## MATERIAL SHOWN
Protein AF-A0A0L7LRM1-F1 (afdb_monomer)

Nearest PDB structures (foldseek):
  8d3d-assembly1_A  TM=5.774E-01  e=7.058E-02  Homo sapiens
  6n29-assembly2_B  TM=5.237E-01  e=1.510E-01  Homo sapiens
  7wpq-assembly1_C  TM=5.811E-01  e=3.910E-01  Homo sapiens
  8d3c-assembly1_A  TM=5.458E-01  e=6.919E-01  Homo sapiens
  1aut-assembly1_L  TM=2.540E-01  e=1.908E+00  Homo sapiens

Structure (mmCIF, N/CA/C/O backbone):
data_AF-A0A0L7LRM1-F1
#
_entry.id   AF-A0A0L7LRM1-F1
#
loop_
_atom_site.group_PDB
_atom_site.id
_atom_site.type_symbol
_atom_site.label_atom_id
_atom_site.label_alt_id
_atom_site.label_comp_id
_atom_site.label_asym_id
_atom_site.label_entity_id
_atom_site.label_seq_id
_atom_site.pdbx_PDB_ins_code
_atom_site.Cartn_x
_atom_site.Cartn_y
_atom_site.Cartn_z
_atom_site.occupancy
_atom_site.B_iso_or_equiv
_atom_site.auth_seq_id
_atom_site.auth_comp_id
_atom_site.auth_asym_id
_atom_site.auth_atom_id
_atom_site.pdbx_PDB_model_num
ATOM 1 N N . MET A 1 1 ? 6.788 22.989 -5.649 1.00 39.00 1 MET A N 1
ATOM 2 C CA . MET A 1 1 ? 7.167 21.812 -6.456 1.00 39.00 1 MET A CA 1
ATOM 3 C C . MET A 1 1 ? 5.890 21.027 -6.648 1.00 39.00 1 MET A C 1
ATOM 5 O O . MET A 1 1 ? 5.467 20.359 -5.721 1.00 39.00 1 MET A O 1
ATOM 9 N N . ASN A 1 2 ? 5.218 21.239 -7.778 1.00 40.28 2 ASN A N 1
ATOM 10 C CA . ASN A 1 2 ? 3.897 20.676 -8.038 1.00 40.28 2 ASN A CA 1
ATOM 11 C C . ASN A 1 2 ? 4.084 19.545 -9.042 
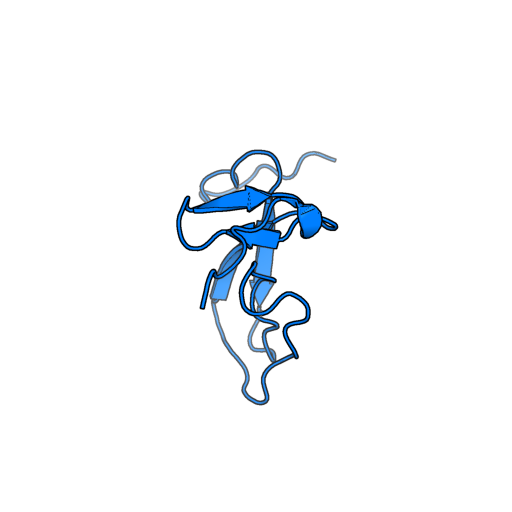1.00 40.28 2 ASN A C 1
ATOM 13 O O . ASN A 1 2 ? 4.549 19.789 -10.156 1.00 40.28 2 ASN A O 1
ATOM 17 N N . CYS A 1 3 ? 3.795 18.319 -8.616 1.00 48.00 3 CYS A N 1
ATOM 18 C CA . CYS A 1 3 ? 3.8
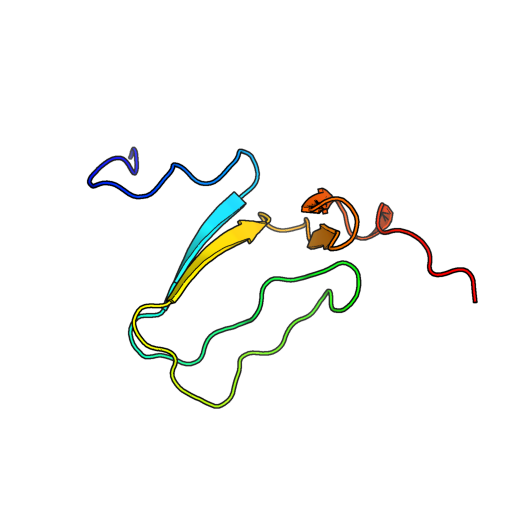20 17.151 -9.481 1.00 48.00 3 CYS A CA 1
ATOM 19 C C . CYS A 1 3 ? 2.575 17.210 -10.371 1.00 48.00 3 CYS A C 1
ATOM 21 O O . CYS A 1 3 ? 1.510 16.752 -9.984 1.00 48.00 3 CYS A O 1
ATOM 23 N N . ASN A 1 4 ? 2.685 
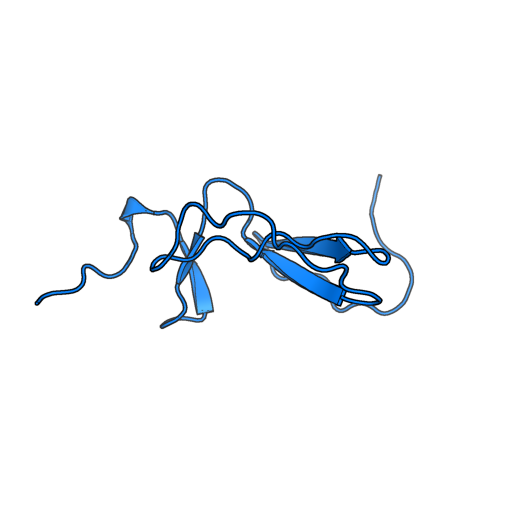17.878 -11.516 1.00 60.28 4 ASN A N 1
ATOM 24 C CA . ASN A 1 4 ? 1.629 17.914 -12.518 1.00 60.28 4 ASN A CA 1
ATOM 25 C C . ASN A 1 4 ? 2.275 17.890 -13.908 1.00 60.28 4 ASN A C 1
ATOM 27 O O . ASN
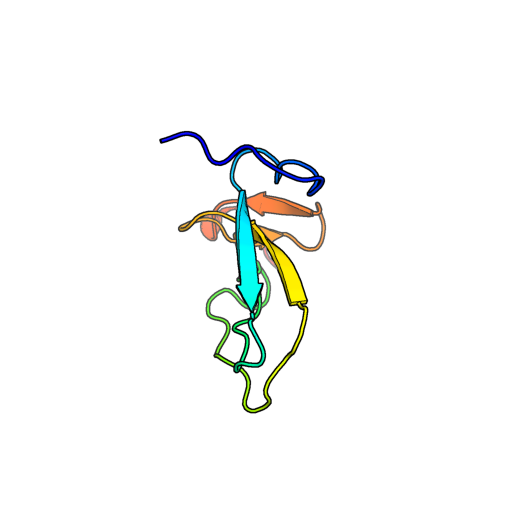 A 1 4 ? 2.723 18.923 -14.408 1.00 60.28 4 ASN A O 1
ATOM 31 N N . SER A 1 5 ? 2.382 16.701 -14.515 1.00 44.12 5 SER A N 1
ATOM 32 C CA . SER A 1 5 ? 2.487 16.565 -15.971 1.00 44.12 5 SER A CA 1
ATOM 33 C C . SER A 1 5 ? 2.356 15.111 -16.436 1.00 44.12 5 SER A C 1
ATOM 35 O O . SER A 1 5 ? 3.167 14.263 -16.079 1.00 44.12 5 SER A O 1
ATOM 37 N N . ILE A 1 6 ? 1.405 14.919 -17.357 1.00 42.91 6 ILE A N 1
ATOM 38 C CA . ILE A 1 6 ? 1.192 13.778 -18.263 1.00 42.91 6 ILE A CA 1
ATOM 39 C C . ILE A 1 6 ? 0.326 12.626 -17.708 1.00 42.91 6 ILE A C 1
ATOM 41 O O . ILE A 1 6 ? 0.802 11.536 -17.423 1.00 42.91 6 ILE A O
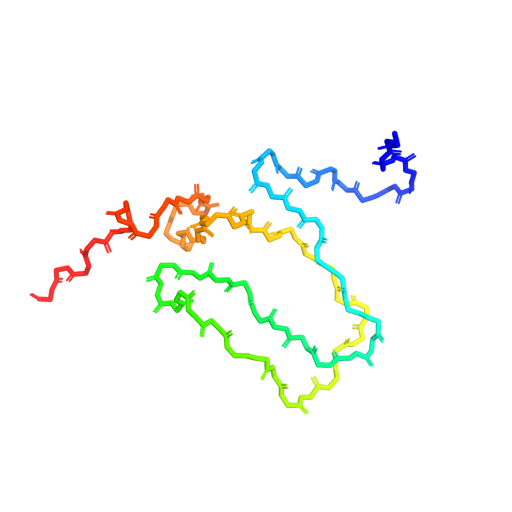 1
ATOM 45 N N . GLY A 1 7 ? -0.993 12.856 -17.659 1.00 44.62 7 GLY A N 1
ATOM 46 C CA . GLY A 1 7 ? -2.008 11.832 -17.968 1.00 44.62 7 GLY A CA 1
ATOM 47 C C . GLY A 1 7 ? -2.281 10.725 -16.947 1.00 44.62 7 GLY A C 1
ATOM 48 O O . GLY A 1 7 ? -3.091 9.851 -17.238 1.00 44.62 7 GLY A O 1
ATOM 49 N N . LEU A 1 8 ? -1.648 10.749 -15.779 1.00 51.88 8 LEU A N 1
ATOM 50 C CA . LEU A 1 8 ? -2.044 9.903 -14.658 1.00 51.88 8 LEU A CA 1
ATOM 51 C C . LEU A 1 8 ? -3
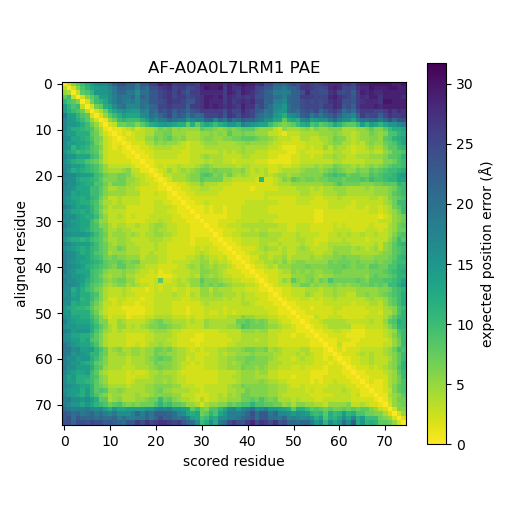.172 10.622 -13.920 1.00 51.88 8 LEU A C 1
ATOM 53 O O . LEU A 1 8 ? -3.003 11.786 -13.559 1.00 51.88 8 LEU A O 1
ATOM 57 N N . GLU A 1 9 ? -4.319 9.959 -13.753 1.00 60.50 9 GLU A N 1
ATOM 58 C CA . GLU A 1 9 ? -5.360 10.411 -12.826 1.00 60.50 9 GLU A CA 1
ATOM 59 C C . GLU A 1 9 ? -4.680 10.824 -11.518 1.00 60.50 9 GLU A C 1
ATOM 61 O O . GLU A 1 9 ? -3.875 10.065 -10.970 1.00 60.50 9 GLU A O 1
ATOM 66 N N . GLU A 1 10 ? -4.916 12.061 -11.073 1.00 71.69 10 GLU A N 1
ATOM 67 C CA . GLU A 1 10 ? -4.370 12.519 -9.800 1.00 71.69 10 GLU A CA 1
ATOM 68 C C . GLU A 1 10 ? -4.823 11.524 -8.729 1.00 71.69 10 GLU A C 1
ATOM 70 O O . GLU A 1 10 ? -6.015 11.227 -8.608 1.00 71.69 10 GLU A O 1
ATOM 75 N N . CYS A 1 11 ? -3.857 10.949 -8.009 1.00 81.50 11 CYS A N 1
ATOM 76 C CA . CYS A 1 11 ? -4.168 10.012 -6.945 1.00 81.50 11 CYS A CA 1
ATOM 77 C C . CYS A 1 11 ? -5.135 10.689 -5.955 1.00 81.50 11 CYS A C 1
ATOM 79 O O . CYS A 1 11 ? -4.927 11.864 -5.633 1.00 81.50 11 CYS A O 1
ATOM 81 N N . PRO A 1 12 ? -6.193 9.993 -5.496 1.00 82.81 12 PRO A N 1
ATOM 82 C CA . PRO A 1 12 ? -7.158 10.560 -4.561 1.00 82.81 12 PRO A CA 1
ATOM 83 C C . PRO A 1 12 ? -6.487 11.202 -3.343 1.00 82.81 12 PRO A C 1
ATOM 85 O O . PRO A 1 12 ? -5.407 10.777 -2.923 1.00 82.81 12 PRO A O 1
ATOM 88 N N . GLU A 1 13 ? -7.133 12.198 -2.736 1.00 83.50 13 GLU A N 1
ATOM 89 C CA . GLU A 1 13 ? -6.602 12.826 -1.523 1.00 83.50 13 GLU A CA 1
ATOM 90 C C . GLU A 1 13 ? -6.284 11.781 -0.439 1.00 83.50 13 GLU A C 1
ATOM 92 O O . GLU A 1 13 ? -7.067 10.862 -0.187 1.00 83.50 13 GLU A O 1
ATOM 97 N N . GLY A 1 14 ? -5.115 11.919 0.195 1.00 82.19 14 GLY A N 1
ATOM 98 C CA . GLY A 1 14 ? -4.601 10.949 1.170 1.00 82.19 14 GLY A CA 1
ATOM 99 C C . GLY A 1 14 ? -3.919 9.724 0.552 1.00 82.19 14 GLY A C 1
ATOM 100 O O . GLY A 1 14 ? -3.662 8.747 1.260 1.00 82.19 14 GLY A O 1
ATOM 101 N N . THR A 1 15 ? -3.639 9.756 -0.754 1.00 88.94 15 THR A N 1
ATOM 102 C CA . THR A 1 15 ? -2.833 8.746 -1.441 1.00 88.94 15 THR A CA 1
ATOM 103 C C . THR A 1 15 ? -1.690 9.380 -2.232 1.00 88.94 15 THR A C 1
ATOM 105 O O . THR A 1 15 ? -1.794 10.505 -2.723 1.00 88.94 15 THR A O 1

## EXERCISE OBJECTIVE
The lines from the first of the entries through the line holding "ATOM 2 C CA" are to be restated word for word, and no others.

## REPLY
Protein AF-A0A0L7LRM1-F1 (afdb_monomer)

Nearest PDB structures (foldseek):
  8d3d-assembly1_A  TM=5.774E-01  e=7.058E-02  Homo sapiens
  6n29-assembly2_B  TM=5.237E-01  e=1.510E-01  Homo sapiens
  7wpq-assembly1_C  TM=5.811E-01  e=3.910E-01  Homo sapiens
  8d3c-assembly1_A  TM=5.458E-01  e=6.919E-01  Homo sapiens
  1aut-assembly1_L  TM=2.540E-01  e=1.908E+00  Homo sapiens

Structure (mmCIF, N/CA/C/O backbone):
data_AF-A0A0L7LRM1-F1
#
_entry.id   AF-A0A0L7LRM1-F1
#
loop_
_atom_site.group_PDB
_atom_site.id
_atom_site.type_symbol
_atom_site.label_atom_id
_atom_site.label_alt_id
_atom_site.label_comp_id
_atom_site.label_asym_id
_atom_site.label_entity_id
_atom_site.label_seq_id
_atom_site.pdbx_PDB_ins_code
_atom_site.Cartn_x
_atom_site.Cartn_y
_atom_site.Cartn_z
_atom_site.occupancy
_atom_site.B_iso_or_equiv
_atom_site.auth_seq_id
_atom_site.auth_comp_id
_atom_site.auth_asym_id
_atom_site.auth_atom_id
_atom_site.pdbx_PDB_model_num
ATOM 1 N N . MET A 1 1 ? 6.788 22.989 -5.649 1.00 39.00 1 MET A N 1
ATOM 2 C CA . MET A 1 1 ? 7.167 21.812 -6.456 1.00 39.00 1 MET A CA 1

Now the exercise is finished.